§ WHAT NEEDS TO BE DONE: Exactly as given, write out the lines from the one containing "ATOM 47 C C" through the end of the listing, with both ends included and nothing else.

§ SUPPLIED ENTRIES:
####

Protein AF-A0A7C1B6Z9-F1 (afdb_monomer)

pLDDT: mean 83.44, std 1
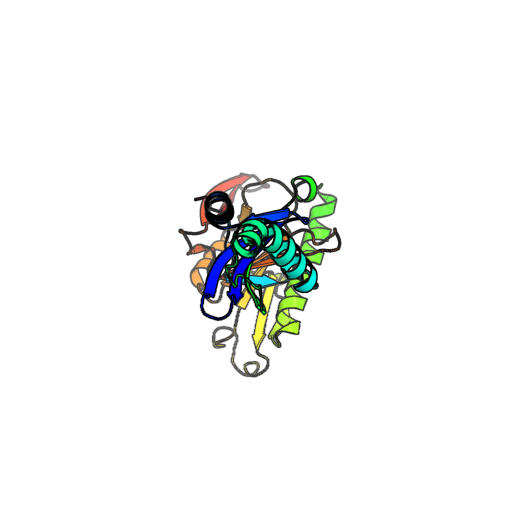3.36, range [37.03, 97.44]

Organism: NCBI:txid1839936

Foldseek 3Di:
DWWKWKWWDLPVDIDIWIWDDDPLDIDIHPRNVVVVVVQQLFDFDFPDKDWPDPPDPPPVSVQVVVCVVVCVVCVVVVVVVDSRDGPDMDMGTDDDDDDDDVVLQDDDPVVQVVLQVLQVVVVCVVLVVVQWDKAADVVVLQAGIKIAHPVCVPPDPVPGPRIAREHTGRHHHDDQPDKGFPNNLVVLLVCAQRYKYWYWTCSVVNIIMIGIHGRQNVPPVFWDKDWDWDPPVDTGIIITIHGDRD

Solvent-accessible surface area (backbone atoms only — not comparable to full-atom values): 13729 Å² total; per-residue (Å²): 70,36,36,29,36,37,41,37,32,35,79,95,47,77,48,79,38,44,30,30,44,42,94,93,42,77,36,52,44,73,58,21,52,54,51,49,59,58,46,58,32,66,50,82,84,56,79,41,79,49,56,92,64,86,86,66,76,61,62,66,61,53,50,51,52,52,49,54,55,48,48,65,68,32,45,65,47,40,76,74,71,43,83,62,51,81,77,44,78,48,75,49,78,74,51,72,52,84,83,81,60,75,67,60,36,63,66,56,82,83,46,51,60,58,38,35,55,46,24,42,51,52,52,52,47,55,42,40,78,73,54,26,43,75,44,84,35,57,91,70,67,50,37,44,30,38,34,30,42,62,94,44,64,89,48,56,91,94,70,46,91,64,41,32,45,30,33,62,46,38,56,57,42,93,57,74,68,38,81,37,52,56,66,26,51,54,48,37,49,72,49,27,82,32,15,31,43,34,39,25,34,42,60,87,75,80,63,40,39,36,37,31,30,64,20,53,82,73,35,70,82,50,33,45,77,50,77,46,79,43,82,70,99,50,83,40,67,32,35,34,38,29,76,49,69,97

Sequence (246 aa):
DYVGIADFDFGEYNLRIPLIFSDDNLLLGARALRYLLGVIKMAVIPDEVYTRETLEPSIYTVKNKLTQVFSSITLPYRDYGWNTEIRGVKIDVLCRILWMSEETLSASRDYAVNVGYSAEKFAQEYETVRGYRVEPRQSLRKYDFYSFKEDEAEKPEGMRGSERYIEVKGHGKGGELLSVPPEEFEFGKEMGEKYWLYVVWNVLDGNPVLGAFCNPFNRKDLFEISCREEEVVVKRGVYQLKFKMA

Nearest PDB structures (foldseek):
  2j59-assembly5_O  TM=3.279E-01  e=4.636E+00  Homo sapiens
  6ozw-assembly1_A  TM=1.166E-01  e=1.264E+00  Streptococcus mutans UA159

Radius of gyration: 23.17 Å; Cα contacts (8 Å, |Δi|>4): 427; chains: 1; bounding box: 51×42×70 Å

Secondary structure (DSSP, 8-state):
-EEEEEEEE-SS-EEEEEEEEETTEEEEHHHHHHHHHHHHHH----SEEEESS-----HHHHHHHHHHHHHHHHHHHHHTT------EEEEEEEEE--PPPTGGG---HHHHHHHHHHHHHHHHHHHHHTTEEEEE-GGGSS-SEEEEEGGGTTSPTTS-SS-EEEEEEE--SSSSSEEE-HHHHHHHHHHGGGEEEEEEESTTTT--EEEEEESGGG-TTTEEEEEEEEEESEEEEEEEEEEPP-

InterPro domains:
  IPR024975 Protein NO VEIN, C-terminal [PF13020] (123-205)

Structure (mmCIF, N/CA/C/O backbone):
data_AF-A0A7C1B6Z9-F1
#
_entry.id   AF-A0A7C1B6Z9-F1
#
loop_
_atom_site.group_PDB
_atom_site.id
_atom_site.type_symbol
_atom_site.label_atom_id
_atom_site.label_alt_id
_atom_site.label_comp_id
_atom_site.label_asym_id
_atom_site.label_entity_id
_atom_site.label_seq_id
_atom_site.pdbx_PDB_ins_code
_atom_site.Cartn_x
_atom_site.Cartn_y
_atom_site.Cartn_z
_atom_site.occupancy
_atom_site.B_iso_or_equiv
_atom_site.auth_seq_id
_atom_site.auth_comp_id
_atom_site.auth_asym_id
_atom_site.auth_atom_id
_atom_site.pdbx_PDB_model_num
ATOM 1 N N . ASP A 1 1 ? 5.315 5.579 -9.733 1.00 89.38 1 ASP A N 1
ATOM 2 C CA . ASP A 1 1 ? 6.411 4.980 -10.536 1.00 89.38 1 ASP A CA 1
ATOM 3 C C . ASP A 1 1 ? 6.418 3.474 -10.465 1.00 89.38 1 ASP A C 1
ATOM 5 O O . ASP A 1 1 ? 5.946 2.912 -9.487 1.00 89.38 1 ASP A O 1
ATOM 9 N N . TYR A 1 2 ? 7.012 2.832 -11.462 1.00 90.31 2 TYR A N 1
ATOM 10 C CA . TYR A 1 2 ? 7.127 1.381 -11.561 1.00 90.31 2 TYR A CA 1
ATOM 11 C C . TYR A 1 2 ? 8.572 0.960 -11.482 1.00 90.31 2 TYR A C 1
ATOM 13 O O . TYR A 1 2 ? 9.405 1.470 -12.229 1.00 90.31 2 TYR A O 1
ATOM 21 N N . VAL A 1 3 ? 8.848 0.002 -10.610 1.00 92.75 3 VAL A N 1
ATOM 22 C CA . VAL A 1 3 ? 10.149 -0.643 -10.498 1.00 92.75 3 VAL A CA 1
ATOM 23 C C . VAL A 1 3 ? 10.033 -1.999 -11.163 1.00 92.75 3 VAL A C 1
ATOM 25 O O . VAL A 1 3 ? 9.114 -2.766 -10.876 1.00 92.75 3 VAL A O 1
ATOM 28 N N . GLY A 1 4 ? 10.960 -2.304 -12.058 1.00 93.25 4 GLY A N 1
ATOM 29 C CA . GLY A 1 4 ? 10.935 -3.565 -12.776 1.00 93.25 4 GLY A CA 1
ATOM 30 C C . GLY A 1 4 ? 12.309 -4.027 -13.208 1.00 93.25 4 GLY A C 1
ATOM 31 O O . GLY A 1 4 ? 13.327 -3.366 -12.988 1.00 93.25 4 GLY A O 1
ATOM 32 N N . ILE A 1 5 ? 12.312 -5.174 -13.865 1.00 94.88 5 ILE A N 1
ATOM 33 C CA . ILE A 1 5 ? 13.465 -5.733 -14.551 1.00 94.88 5 ILE A CA 1
ATOM 34 C C . ILE A 1 5 ? 13.072 -5.939 -16.011 1.00 94.88 5 ILE A C 1
ATOM 36 O O . ILE A 1 5 ? 12.024 -6.512 -16.302 1.00 94.88 5 ILE A O 1
ATOM 40 N N . ALA A 1 6 ? 13.910 -5.459 -16.927 1.00 94.19 6 ALA A N 1
ATOM 41 C CA . ALA A 1 6 ? 13.813 -5.803 -18.337 1.00 94.19 6 ALA A CA 1
ATOM 42 C C . ALA A 1 6 ? 14.820 -6.904 -18.667 1.00 94.19 6 ALA A C 1
ATOM 44 O O . ALA A 1 6 ? 16.011 -6.767 -18.379 1.00 94.19 6 ALA A O 1
ATOM 45 N N . ASP A 1 7 ? 14.326 -7.958 -19.302 1.00 94.12 7 ASP A N 1
ATOM 46 C CA . ASP A 1 7 ? 15.114 -9.020 -19.910 1.00 94.12 7 ASP A CA 1
ATOM 47 C C . ASP A 1 7 ? 15.105 -8.818 -21.427 1.00 94.12 7 ASP A C 1
ATOM 49 O O . ASP A 1 7 ? 14.058 -8.907 -22.076 1.00 94.12 7 ASP A O 1
ATOM 53 N N . PHE A 1 8 ? 16.276 -8.508 -21.976 1.00 91.06 8 PHE A N 1
ATOM 54 C CA . PHE A 1 8 ? 16.508 -8.368 -23.407 1.00 91.06 8 PHE A CA 1
ATOM 55 C C . PHE A 1 8 ? 17.112 -9.644 -23.968 1.00 91.06 8 PHE A C 1
ATOM 57 O O . PHE A 1 8 ? 18.155 -10.092 -23.490 1.00 91.06 8 PHE A O 1
ATOM 64 N N . ASP A 1 9 ? 16.484 -10.158 -25.017 1.00 90.38 9 ASP A N 1
ATOM 65 C CA . ASP A 1 9 ? 16.982 -11.266 -25.821 1.00 90.38 9 ASP A CA 1
ATOM 66 C C . ASP A 1 9 ? 17.660 -10.714 -27.081 1.00 90.38 9 ASP A C 1
ATOM 68 O O . ASP A 1 9 ? 17.011 -10.085 -27.924 1.00 90.38 9 ASP A O 1
ATOM 72 N N . PHE A 1 10 ? 18.968 -10.949 -27.196 1.00 86.19 10 PHE A N 1
ATOM 73 C CA . PHE A 1 10 ? 19.783 -10.636 -28.373 1.00 86.19 10 PHE A CA 1
ATOM 74 C C . PHE A 1 10 ? 20.175 -11.895 -29.169 1.00 86.19 10 PHE A C 1
ATOM 76 O O . PHE A 1 10 ? 21.134 -11.893 -29.940 1.00 86.19 10 PHE A O 1
ATOM 83 N N . GLY A 1 11 ? 19.466 -13.006 -28.971 1.00 84.31 11 GLY A N 1
ATOM 84 C CA . GLY A 1 11 ? 19.774 -14.314 -29.529 1.00 84.31 11 GLY A CA 1
ATOM 85 C C . GLY A 1 11 ? 20.731 -15.102 -28.647 1.00 84.31 11 GLY A C 1
ATOM 86 O O . GLY A 1 11 ? 20.305 -15.853 -27.777 1.00 84.31 11 GLY A O 1
ATOM 87 N N . GLU A 1 12 ? 22.033 -14.968 -28.891 1.00 81.44 12 GLU A N 1
ATOM 88 C CA . GLU A 1 12 ? 23.055 -15.702 -28.122 1.00 81.44 12 GLU A CA 1
ATOM 89 C C . GLU A 1 12 ? 23.324 -15.081 -26.745 1.00 81.44 12 GLU A C 1
ATOM 91 O O . GLU A 1 12 ? 23.901 -15.723 -25.867 1.00 81.44 12 GLU A O 1
ATOM 96 N N . TYR A 1 13 ? 22.880 -13.840 -26.540 1.00 83.25 13 TYR A N 1
ATOM 97 C CA . TYR A 1 13 ? 23.098 -13.083 -25.316 1.00 83.25 13 TYR A CA 1
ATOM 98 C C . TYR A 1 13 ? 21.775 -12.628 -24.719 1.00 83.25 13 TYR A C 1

####

§ ANSWER TO THIS TASK:
ATOM 47 C C . ASP A 1 7 ? 15.105 -8.818 -21.427 1.00 94.12 7 ASP A C 1
ATOM 49 O O . ASP A 1 7 ? 14.058 -8.907 -22.076 1.00 94.12 7 ASP A O 1
ATOM 53 N N . PHE A 1 8 ? 16.276 -8.508 -21.976 1.00 91.06 8 PHE A N 1
ATOM 54 C CA . PHE A 1 8 ? 16.508 -8.368 -23.407 1.00 91.06 8 PHE A CA 1
ATOM 55 C C . PHE A 1 8 ? 17.112 -9.644 -23.968 1.00 91.06 8 PHE A C 1
ATOM 57 O O . PHE A 1 8 ? 18.155 -10.092 -23.490 1.00 91.06 8 PHE A O 1
ATOM 64 N N . ASP A 1 9 ? 16.484 -10.158 -25.017 1.00 90.38 9 ASP A N 1
ATOM 65 C CA . ASP A 1 9 ? 16.982 -11.266 -25.821 1.00 90.38 9 ASP A CA 1
ATOM 66 C C . ASP A 1 9 ? 17.660 -10.714 -27.081 1.00 90.38 9 ASP A C 1
ATOM 68 O O . ASP A 1 9 ? 17.011 -10.085 -27.924 1.00 90.38 9 ASP A O 1
ATOM 72 N N . PHE A 1 10 ? 18.968 -10.949 -27.196 1.00 86.19 10 PHE A N 1
ATOM 73 C CA . PHE A 1 10 ? 19.783 -10.636 -28.373 1.00 86.19 10 PHE A CA 1
ATOM 74 C C . PHE A 1 10 ? 20.175 -11.895 -29.169 1.00 86.19 10 PHE A C 1
ATOM 76 O O . PHE A 1 10 ? 21.134 -11.893 -29.940 1.00 86.19 10 PHE A O 1
ATOM 83 N N . GLY A 1 11 ? 19.466 -13.006 -28.971 1.00 84.31 11 GLY A N 1
ATOM 84 C CA . GLY A 1 11 ? 19.774 -14.314 -29.529 1.00 84.31 11 GLY A CA 1
ATOM 85 C C . GLY A 1 11 ? 20.731 -15.102 -28.647 1.00 84.31 11 GLY A C 1
ATOM 86 O O . GLY A 1 11 ? 20.305 -15.853 -27.777 1.00 84.31 11 GLY A O 1
ATOM 87 N N . GLU A 1 12 ? 22.033 -14.968 -28.891 1.00 81.44 12 GLU A N 1
ATOM 88 C CA . GLU A 1 12 ? 23.055 -15.702 -28.122 1.00 81.44 12 GLU A CA 1
ATOM 89 C C . GLU A 1 12 ? 23.324 -15.081 -26.745 1.00 81.44 12 GLU A C 1
ATOM 91 O O . GLU A 1 12 ? 23.901 -15.723 -25.867 1.00 81.44 12 GLU A O 1
ATOM 96 N N . TYR A 1 13 ? 22.880 -13.840 -26.540 1.00 83.25 13 TYR A N 1
ATOM 97 C CA . TYR A 1 13 ? 23.098 -13.083 -25.316 1.00 83.25 13 TYR A CA 1
ATOM 98 C C . TYR A 1 13 ? 21.775 -12.628 -24.719 1.00 83.25 13 TYR A C 1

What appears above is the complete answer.